Overall, I think this patch is in reasonable shape.
--
Nathan Bossart
Amazon Web Services: https://aws.amazon.com
On Thu, Feb 9, 2023 at 3:36 AM Nathan Bossart <nathandbossart@gmail.com> wrote:
+ pg_atomic_exchange_u64(valptr, val);
nitpick: I'd add a (void) at the beginning of these calls to
pg_atomic_exchange_u64() so that it's clear that we are discarding the
return value.
I did that in the attached v5 patch although it's a mix elsewhere;
some doing explicit return value cast with (void) and some not.

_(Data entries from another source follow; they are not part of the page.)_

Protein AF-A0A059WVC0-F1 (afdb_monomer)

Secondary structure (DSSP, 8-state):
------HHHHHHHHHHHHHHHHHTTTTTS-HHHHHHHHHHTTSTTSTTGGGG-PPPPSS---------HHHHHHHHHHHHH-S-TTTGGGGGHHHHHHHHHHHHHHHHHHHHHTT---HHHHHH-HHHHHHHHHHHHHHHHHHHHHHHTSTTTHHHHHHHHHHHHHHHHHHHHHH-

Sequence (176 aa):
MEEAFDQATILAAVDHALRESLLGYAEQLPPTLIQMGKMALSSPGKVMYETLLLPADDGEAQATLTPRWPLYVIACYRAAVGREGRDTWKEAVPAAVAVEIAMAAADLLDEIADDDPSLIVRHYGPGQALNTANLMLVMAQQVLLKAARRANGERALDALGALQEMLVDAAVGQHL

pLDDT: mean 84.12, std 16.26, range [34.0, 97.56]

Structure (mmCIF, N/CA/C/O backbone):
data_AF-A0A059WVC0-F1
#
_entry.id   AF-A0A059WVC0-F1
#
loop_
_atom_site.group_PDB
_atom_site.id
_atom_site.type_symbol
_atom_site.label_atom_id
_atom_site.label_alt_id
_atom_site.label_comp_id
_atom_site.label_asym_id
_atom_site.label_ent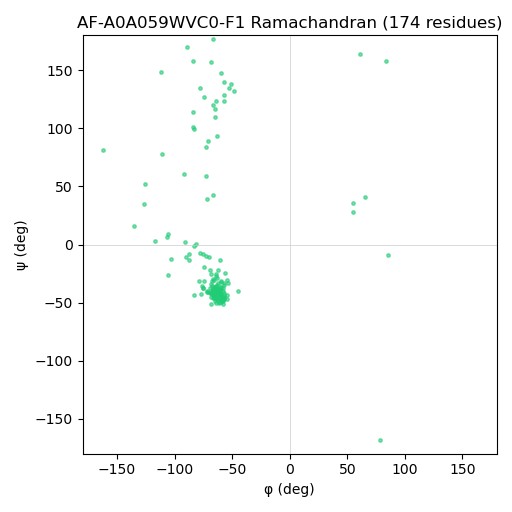ity_id
_atom_site.label_seq_id
_atom_site.pdbx_PDB_ins_code
_atom_site.Cartn_x
_atom_site.Cartn_y
_atom_site.Cartn_z
_atom_site.occupancy
_atom_site.B_iso_or_equiv
_atom_site.auth_seq_id
_atom_site.auth_comp_id
_atom_site.auth_asym_id
_atom_site.auth_atom_id
_atom_site.pdbx_PDB_model_num
ATOM 1 N N . MET A 1 1 ? -33.008 2.144 10.500 1.00 41.38 1 MET A N 1
ATOM 2 C CA . MET A 1 1 ? -32.495 2.944 9.373 1.00 41.38 1 MET A CA 1
ATOM 3 C C . MET A 1 1 ? -31.063 2.485 9.161 1.00 41.38 1 MET A C 1
ATOM 5 O O . MET A 1 1 ? -30.250 2.693 10.051 1.00 41.38 1 MET A O 1
ATOM 9 N N . GLU A 1 2 ? -30.793 1.700 8.119 1.00 45.47 2 GLU A N 1
ATOM 10 C CA . GLU A 1 2 ? -29.418 1.343 7.747 1.00 45.47 2 GLU A CA 1
ATOM 11 C C . GLU A 1 2 ? -28.699 2.623 7.322 1.00 45.47 2 GLU A C 1
ATOM 13 O O . GLU A 1 2 ? -29.126 3.276 6.375 1.00 45.47 2 GLU A O 1
ATOM 18 N N . GLU A 1 3 ? -27.656 3.025 8.049 1.00 53.38 3 GLU A N 1
ATOM 19 C CA . GLU A 1 3 ? -26.748 4.059 7.553 1.00 53.38 3 GLU A CA 1
ATOM 20 C C . GLU A 1 3 ? -26.050 3.488 6.322 1.00 53.38 3 GLU A C 1
ATOM 22 O O . GLU A 1 3 ? -25.251 2.552 6.426 1.00 53.38 3 GLU A O 1
ATOM 27 N N . ALA A 1 4 ? -26.412 4.023 5.156 1.00 61.38 4 ALA A N 1
ATOM 28 C CA . ALA A 1 4 ? -25.805 3.657 3.892 1.00 61.38 4 ALA A CA 1
ATOM 29 C C . ALA A 1 4 ? -24.280 3.798 4.001 1.00 61.38 4 ALA A C 1
ATOM 31 O O . ALA A 1 4 ? -23.760 4.764 4.562 1.00 61.38 4 ALA A O 1
ATOM 32 N N . PHE A 1 5 ? -23.565 2.796 3.499 1.00 71.88 5 PHE A N 1
ATOM 33 C CA . PHE A 1 5 ? -22.114 2.803 3.381 1.00 71.88 5 PHE A CA 1
ATOM 34 C C . PHE A 1 5 ? -21.718 3.927 2.412 1.00 71.88 5 PHE A C 1
ATOM 36 O O . PHE A 1 5 ? -21.759 3.737 1.199 1.00 71.88 5 PHE A O 1
ATOM 43 N N . ASP A 1 6 ? -21.418 5.117 2.944 1.00 84.62 6 ASP A N 1
ATOM 44 C CA . ASP A 1 6 ? -21.055 6.294 2.152 1.00 84.62 6 ASP A CA 1
ATOM 45 C C . ASP A 1 6 ? -19.643 6.133 1.573 1.00 84.62 6 ASP A C 1
ATOM 47 O O . ASP A 1 6 ? -18.635 6.570 2.137 1.00 84.62 6 ASP A O 1
ATOM 51 N N . GLN A 1 7 ? -19.594 5.444 0.435 1.00 86.12 7 GLN A N 1
ATOM 52 C CA . GLN A 1 7 ? -18.373 5.165 -0.310 1.00 86.12 7 GLN A CA 1
ATOM 53 C C . GLN A 1 7 ? -17.646 6.450 -0.699 1.00 86.12 7 GLN A C 1
ATOM 55 O O . GLN A 1 7 ? -16.422 6.479 -0.642 1.00 86.12 7 GLN A O 1
ATOM 60 N N . ALA A 1 8 ? -18.375 7.513 -1.050 1.00 85.62 8 ALA A N 1
ATOM 61 C CA . ALA A 1 8 ? -17.778 8.765 -1.500 1.00 85.62 8 ALA A CA 1
ATOM 62 C C . ALA A 1 8 ? -16.955 9.416 -0.380 1.00 85.62 8 ALA A C 1
ATOM 64 O O . ALA A 1 8 ? -15.794 9.767 -0.593 1.00 85.62 8 ALA A O 1
ATOM 65 N N . THR A 1 9 ? -17.513 9.496 0.832 1.00 88.56 9 THR A N 1
ATOM 66 C CA . THR A 1 9 ? -16.790 10.023 2.001 1.00 88.56 9 THR A CA 1
ATOM 67 C C . THR A 1 9 ? -15.569 9.171 2.350 1.00 88.56 9 THR A C 1
ATOM 69 O O . THR A 1 9 ? -14.496 9.707 2.639 1.00 88.56 9 THR A O 1
ATOM 72 N N . ILE A 1 10 ? -15.704 7.844 2.294 1.00 89.38 10 ILE A N 1
ATOM 73 C CA . ILE A 1 10 ? -14.596 6.921 2.561 1.00 89.38 10 ILE A CA 1
ATOM 74 C C . ILE A 1 10 ? -13.462 7.121 1.550 1.00 89.38 10 ILE A C 1
ATOM 76 O O . ILE A 1 10 ? -12.303 7.278 1.933 1.00 89.38 10 ILE A O 1
ATOM 80 N N . LEU A 1 11 ? -13.793 7.136 0.261 1.00 90.12 11 LEU A N 1
ATOM 81 C CA . LEU A 1 11 ? -12.818 7.263 -0.819 1.00 90.12 11 LEU A CA 1
ATOM 82 C C . LEU A 1 11 ? -12.121 8.621 -0.796 1.00 90.12 11 LEU A C 1
ATOM 84 O O . LEU A 1 11 ? -10.914 8.670 -1.008 1.00 90.12 11 LEU A O 1
ATOM 88 N N . ALA A 1 12 ? -12.833 9.698 -0.457 1.00 90.06 12 ALA A N 1
ATOM 89 C CA . ALA A 1 12 ? -12.229 11.015 -0.274 1.00 90.06 12 ALA A CA 1
ATOM 90 C C . ALA A 1 12 ? -11.205 11.030 0.876 1.00 90.06 12 ALA A C 1
ATOM 92 O O . ALA A 1 12 ? -10.130 11.616 0.744 1.00 90.06 12 ALA A O 1
ATOM 93 N N . ALA A 1 13 ? -11.501 10.359 1.995 1.00 92.06 13 ALA A N 1
ATOM 94 C CA . ALA A 1 13 ? -10.558 10.248 3.108 1.00 92.06 13 ALA A CA 1
ATOM 95 C C . ALA A 1 13 ? -9.320 9.414 2.741 1.00 92.06 13 ALA A C 1
ATOM 97 O O . ALA A 1 13 ? -8.206 9.755 3.140 1.00 92.06 13 ALA A O 1
ATOM 98 N N . VAL A 1 14 ? -9.504 8.345 1.962 1.00 93.12 14 VAL A N 1
ATOM 99 C CA . VAL A 1 14 ? -8.402 7.509 1.469 1.00 93.12 14 VAL A CA 1
ATOM 100 C C . VAL A 1 14 ? -7.546 8.265 0.448 1.00 93.12 14 VAL A C 1
ATOM 102 O O . VAL A 1 14 ? -6.327 8.256 0.589 1.00 93.12 14 VAL A O 1
ATOM 105 N N . ASP A 1 15 ? -8.142 8.974 -0.518 1.00 91.94 15 ASP A N 1
ATOM 106 C CA . ASP A 1 15 ? -7.416 9.828 -1.477 1.00 91.94 15 ASP A CA 1
ATOM 107 C C . ASP A 1 15 ? -6.576 10.885 -0.750 1.00 91.94 15 ASP A C 1
ATOM 109 O O . ASP A 1 15 ? -5.385 11.045 -1.026 1.00 91.94 15 ASP A O 1
ATOM 113 N N . HIS A 1 16 ? -7.165 11.558 0.241 1.00 93.19 16 HIS A N 1
ATOM 114 C CA . HIS A 1 16 ? -6.446 12.529 1.056 1.00 93.19 16 HIS A CA 1
ATOM 115 C C . HIS A 1 16 ? -5.235 11.896 1.760 1.00 93.19 16 HIS A C 1
ATOM 117 O O . HIS A 1 16 ? -4.118 12.403 1.645 1.00 93.19 16 HIS A O 1
ATOM 123 N N . ALA A 1 17 ? -5.426 10.751 2.418 1.00 93.88 17 ALA A N 1
ATOM 124 C CA . ALA A 1 17 ? -4.359 10.057 3.134 1.00 93.88 17 ALA A CA 1
ATOM 125 C C . ALA A 1 17 ? -3.275 9.473 2.202 1.00 93.88 17 ALA A C 1
ATOM 127 O O . ALA A 1 17 ? -2.097 9.441 2.5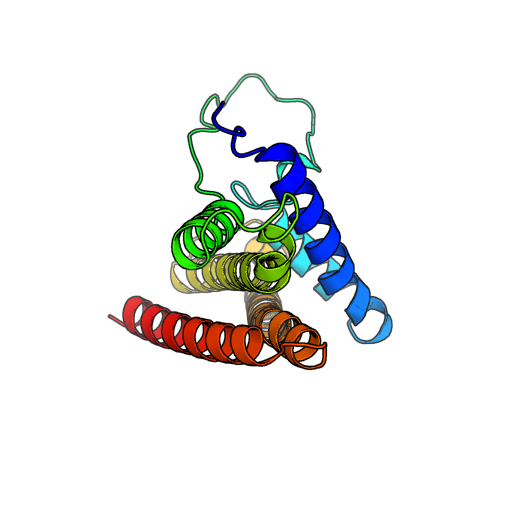70 1.00 93.88 17 ALA A O 1
ATOM 128 N N . LEU A 1 18 ? -3.630 9.053 0.981 1.00 93.38 18 LEU A N 1
ATOM 129 C CA . LEU A 1 18 ? -2.677 8.647 -0.061 1.00 93.38 18 LEU A CA 1
ATOM 130 C C . LEU A 1 18 ? -1.788 9.818 -0.486 1.00 93.38 18 LEU A C 1
ATOM 132 O O . LEU A 1 18 ? -0.562 9.682 -0.536 1.00 93.38 18 LEU A O 1
ATOM 136 N N . ARG A 1 19 ? -2.387 10.989 -0.735 1.00 91.44 19 ARG A N 1
ATOM 137 C CA . ARG A 1 19 ? -1.648 12.212 -1.083 1.00 91.44 19 ARG A CA 1
ATOM 138 C C . ARG A 1 19 ? -0.714 12.640 0.038 1.00 91.44 19 ARG A C 1
ATOM 140 O O . ARG A 1 19 ? 0.443 12.944 -0.240 1.00 91.44 19 ARG A O 1
ATOM 147 N N . GLU A 1 20 ? -1.178 12.629 1.287 1.00 92.00 20 GLU A N 1
ATOM 148 C CA . GLU A 1 20 ? -0.324 12.912 2.446 1.00 92.00 20 GLU A CA 1
ATOM 149 C C . GLU A 1 20 ? 0.832 11.914 2.557 1.00 92.00 20 GLU A C 1
ATOM 151 O O . GLU A 1 20 ? 1.964 12.305 2.843 1.00 92.00 20 GLU A O 1
ATOM 156 N N . SER A 1 21 ? 0.575 10.633 2.285 1.00 90.56 21 SER A N 1
ATOM 157 C CA . SER A 1 21 ? 1.602 9.593 2.333 1.00 90.56 21 SER A CA 1
ATOM 158 C C . SER A 1 21 ? 2.682 9.808 1.273 1.00 90.56 21 SER A C 1
ATOM 160 O O . SER A 1 21 ? 3.858 9.720 1.610 1.00 90.56 21 SER A O 1
ATOM 162 N N . LEU A 1 22 ? 2.311 10.147 0.031 1.00 86.44 22 LEU A N 1
ATOM 163 C CA . LEU A 1 22 ? 3.253 10.502 -1.042 1.00 86.44 22 LEU A CA 1
ATOM 164 C C . LEU A 1 22 ? 4.034 11.784 -0.724 1.00 86.44 22 LEU A C 1
ATOM 166 O O . LEU A 1 22 ? 5.262 11.807 -0.804 1.00 86.44 22 LEU A O 1
ATOM 170 N N . LEU A 1 23 ? 3.331 12.854 -0.341 1.00 85.00 23 LEU A N 1
ATOM 171 C CA . LEU A 1 23 ? 3.937 14.157 -0.057 1.00 85.00 23 LEU A CA 1
ATOM 172 C C . LEU A 1 23 ? 4.811 14.138 1.201 1.00 85.00 23 LEU A C 1
ATOM 174 O O . LEU A 1 23 ? 5.769 14.901 1.284 1.00 85.00 23 LEU A O 1
ATOM 178 N N . GLY A 1 24 ? 4.554 13.227 2.142 1.00 85.62 24 GLY A N 1
ATOM 179 C CA . GLY A 1 24 ? 5.399 13.017 3.317 1.00 85.62 24 GLY A CA 1
ATOM 180 C C . GLY A 1 24 ? 6.839 12.600 2.992 1.00 85.62 24 GLY A C 1
ATOM 181 O O . GLY A 1 24 ? 7.695 12.661 3.872 1.00 85.62 24 GLY A O 1
ATOM 182 N N . TYR A 1 25 ? 7.116 12.207 1.746 1.00 84.19 25 TYR A N 1
ATOM 183 C CA . TYR A 1 25 ? 8.455 11.901 1.247 1.00 84.19 25 TYR A CA 1
ATOM 184 C C . TYR A 1 25 ? 9.019 12.970 0.295 1.00 84.19 25 TYR A C 1
ATOM 186 O O . TYR A 1 25 ? 10.101 12.774 -0.257 1.00 84.19 25 TYR A O 1
ATOM 194 N N . ALA A 1 26 ? 8.333 14.105 0.112 1.00 82.56 26 ALA A N 1
ATOM 195 C CA . ALA A 1 26 ? 8.696 15.110 -0.890 1.00 82.56 26 ALA A CA 1
ATOM 196 C C . ALA A 1 26 ? 10.101 15.704 -0.728 1.00 82.56 26 ALA A C 1
ATOM 198 O O . ALA A 1 26 ? 10.746 16.039 -1.715 1.00 82.56 26 ALA A O 1
ATOM 199 N N . GLU A 1 27 ? 10.587 15.799 0.508 1.00 84.56 27 GLU A N 1
ATOM 200 C CA . GLU A 1 27 ? 11.928 16.312 0.814 1.00 84.56 27 GLU A CA 1
ATOM 201 C C . GLU A 1 27 ? 13.014 15.224 0.779 1.00 84.56 27 GLU A C 1
ATOM 203 O O . GLU A 1 27 ? 14.202 15.532 0.800 1.00 84.56 27 GLU A O 1
ATOM 208 N N . GLN A 1 28 ? 12.619 13.948 0.749 1.00 87.81 28 GLN A N 1
ATOM 209 C CA . GLN A 1 28 ? 13.522 12.796 0.871 1.00 87.81 28 GLN A CA 1
ATOM 210 C C . GLN A 1 28 ? 13.742 12.083 -0.464 1.00 87.81 28 GLN A C 1
ATOM 212 O O . GLN A 1 28 ? 14.771 11.435 -0.654 1.00 87.81 28 GLN A O 1
ATOM 217 N N . LEU A 1 29 ? 12.776 12.176 -1.378 1.00 85.75 29 LEU A N 1
ATOM 218 C CA . LEU A 1 29 ? 12.795 11.474 -2.651 1.00 85.75 29 LEU A CA 1
ATOM 219 C C . LEU A 1 29 ? 12.967 12.436 -3.829 1.00 85.75 29 LEU A C 1
ATOM 221 O O . LEU A 1 29 ? 12.443 13.550 -3.806 1.00 85.75 29 LEU A O 1
ATOM 225 N N . PRO A 1 30 ? 13.623 11.987 -4.912 1.00 88.19 30 PRO A N 1
ATOM 226 C CA . PRO A 1 30 ? 13.558 12.657 -6.199 1.00 88.19 30 PRO A CA 1
ATOM 227 C C . PRO A 1 30 ? 12.104 12.933 -6.628 1.00 88.19 30 PRO A C 1
ATOM 229 O O . PRO A 1 30 ? 11.263 12.031 -6.529 1.00 88.19 30 PRO A O 1
ATOM 232 N N . PRO A 1 31 ? 11.801 14.119 -7.194 1.00 88.31 31 PRO A N 1
ATOM 233 C CA . PRO A 1 31 ? 10.459 14.451 -7.682 1.00 88.31 31 PRO A CA 1
ATOM 234 C C . PRO A 1 31 ? 9.895 13.434 -8.681 1.00 88.31 31 PRO A C 1
ATOM 236 O O . PRO A 1 31 ? 8.689 13.202 -8.725 1.00 88.31 31 PRO A O 1
ATOM 239 N N . THR A 1 32 ? 10.774 12.792 -9.452 1.00 89.62 32 THR A N 1
ATOM 240 C CA . THR A 1 32 ? 10.416 11.750 -10.416 1.00 89.62 32 THR A CA 1
ATOM 241 C C . THR A 1 32 ? 9.787 10.528 -9.748 1.00 89.62 32 THR A C 1
ATOM 243 O O . THR A 1 32 ? 8.767 10.055 -10.232 1.00 89.62 32 THR A O 1
ATOM 246 N 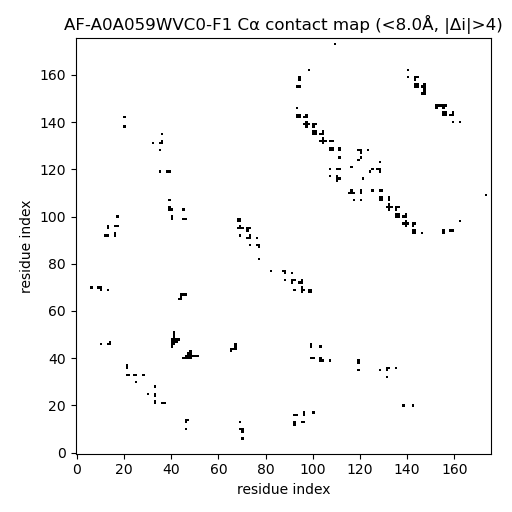N . LEU A 1 33 ? 10.308 10.055 -8.610 1.00 87.88 33 LEU A N 1
ATOM 247 C CA . LEU A 1 33 ? 9.728 8.907 -7.896 1.00 87.88 33 LEU A CA 1
ATOM 248 C C . LEU A 1 33 ? 8.347 9.232 -7.314 1.00 87.88 33 LEU A C 1
ATOM 250 O O . LEU A 1 33 ? 7.450 8.394 -7.339 1.00 87.88 33 LEU A O 1
ATOM 254 N N . ILE A 1 34 ? 8.144 10.467 -6.851 1.00 88.44 34 ILE A N 1
ATOM 255 C CA . ILE A 1 34 ? 6.835 10.934 -6.369 1.00 88.44 34 ILE A CA 1
ATOM 256 C C . ILE A 1 34 ? 5.835 10.978 -7.527 1.00 88.44 34 ILE A C 1
ATOM 258 O O . ILE A 1 34 ? 4.688 10.559 -7.377 1.00 88.44 34 ILE A O 1
ATOM 262 N N . GLN A 1 35 ? 6.271 11.460 -8.695 1.00 90.38 35 GLN A N 1
ATOM 263 C CA . GLN A 1 35 ? 5.453 11.477 -9.904 1.00 90.38 35 GLN A CA 1
ATOM 264 C C . GLN A 1 35 ? 5.085 10.061 -10.360 1.00 90.38 35 GLN A C 1
ATOM 266 O O . GLN A 1 35 ? 3.922 9.823 -10.681 1.00 90.38 35 GLN A O 1
ATOM 271 N N . MET A 1 36 ? 6.035 9.124 -10.342 1.00 91.69 36 MET A N 1
ATOM 272 C CA . MET A 1 36 ? 5.788 7.725 -10.693 1.00 91.69 36 MET A CA 1
ATOM 273 C C . MET A 1 36 ? 4.813 7.056 -9.716 1.00 91.69 36 MET A C 1
ATOM 275 O O . MET A 1 36 ? 3.849 6.439 -10.160 1.00 91.69 36 MET A O 1
ATOM 279 N N . GLY A 1 37 ? 4.984 7.251 -8.404 1.00 91.81 37 GLY A N 1
ATOM 280 C CA . GLY A 1 37 ? 4.044 6.740 -7.400 1.00 91.81 37 GLY A CA 1
ATOM 281 C C . GLY A 1 37 ? 2.638 7.332 -7.551 1.00 91.81 37 GLY A C 1
ATOM 282 O O . GLY A 1 37 ? 1.643 6.616 -7.464 1.00 91.81 37 GLY A O 1
ATOM 283 N N . LYS A 1 38 ? 2.541 8.632 -7.865 1.00 91.38 38 LYS A N 1
ATOM 284 C CA . LYS A 1 38 ? 1.261 9.278 -8.185 1.00 91.38 38 LYS A CA 1
ATOM 285 C C . LYS A 1 38 ? 0.625 8.679 -9.438 1.00 91.38 38 LYS A C 1
ATOM 287 O O . LYS A 1 38 ? -0.581 8.462 -9.437 1.00 91.38 38 LYS A O 1
ATOM 292 N N . MET A 1 39 ? 1.406 8.436 -10.491 1.00 90.69 39 MET A N 1
ATOM 293 C CA . MET A 1 39 ? 0.914 7.790 -11.709 1.00 90.69 39 MET A CA 1
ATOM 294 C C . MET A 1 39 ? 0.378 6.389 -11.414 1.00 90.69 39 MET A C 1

+ /* + * Update the lock variable atomically first without having to acquire wait + * list lock, so that if anyone looking for the lock will have chance to + * grab it a bit quickly. + * + * NB: Note the use of pg_atomic_exchange_u64 as opposed to just + * pg_atomic_write_u64 to update the value. Since pg_atomic_exchange_u64 is + * a full barrier, we're guaranteed that the subsequent atomic read of lock + * state to check if it has any waiters happens after we set the lock + * variable to new value here. Without a barrier, we could end up missing + * waiters that otherwise should have been woken up. + */ + pg_atomic_exchange_u64(valptr, val); + + /* + * Quick exit when there are no waiters. This avoids unnecessary lwlock's + * wait list lock acquisition and release. + */ + if ((pg_atomic_read_u32(&lock->state) & LW_FLAG_HAS_WAITERS) == 0) + return;I think this makes sense. A waiter could queue itself after the exchange,
but it'll recheck after queueing. IIUC this is basically how this works
today. We update the value and release the lock before waking up any
waiters, so the same principle applies.
Yes, a waiter right after self-queuing (LWLockQueueSelf) checks for
the value (LWLockConflictsWithVar) before it goes and waits until
awakened in LWLockWaitForVar. A waiter added to the queue is
guaranteed to be woken up by the
LWLockUpdateVar but before that the lock value is set and we have
pg_atomic_exchange_u64 as a memory barrier, so no memory reordering.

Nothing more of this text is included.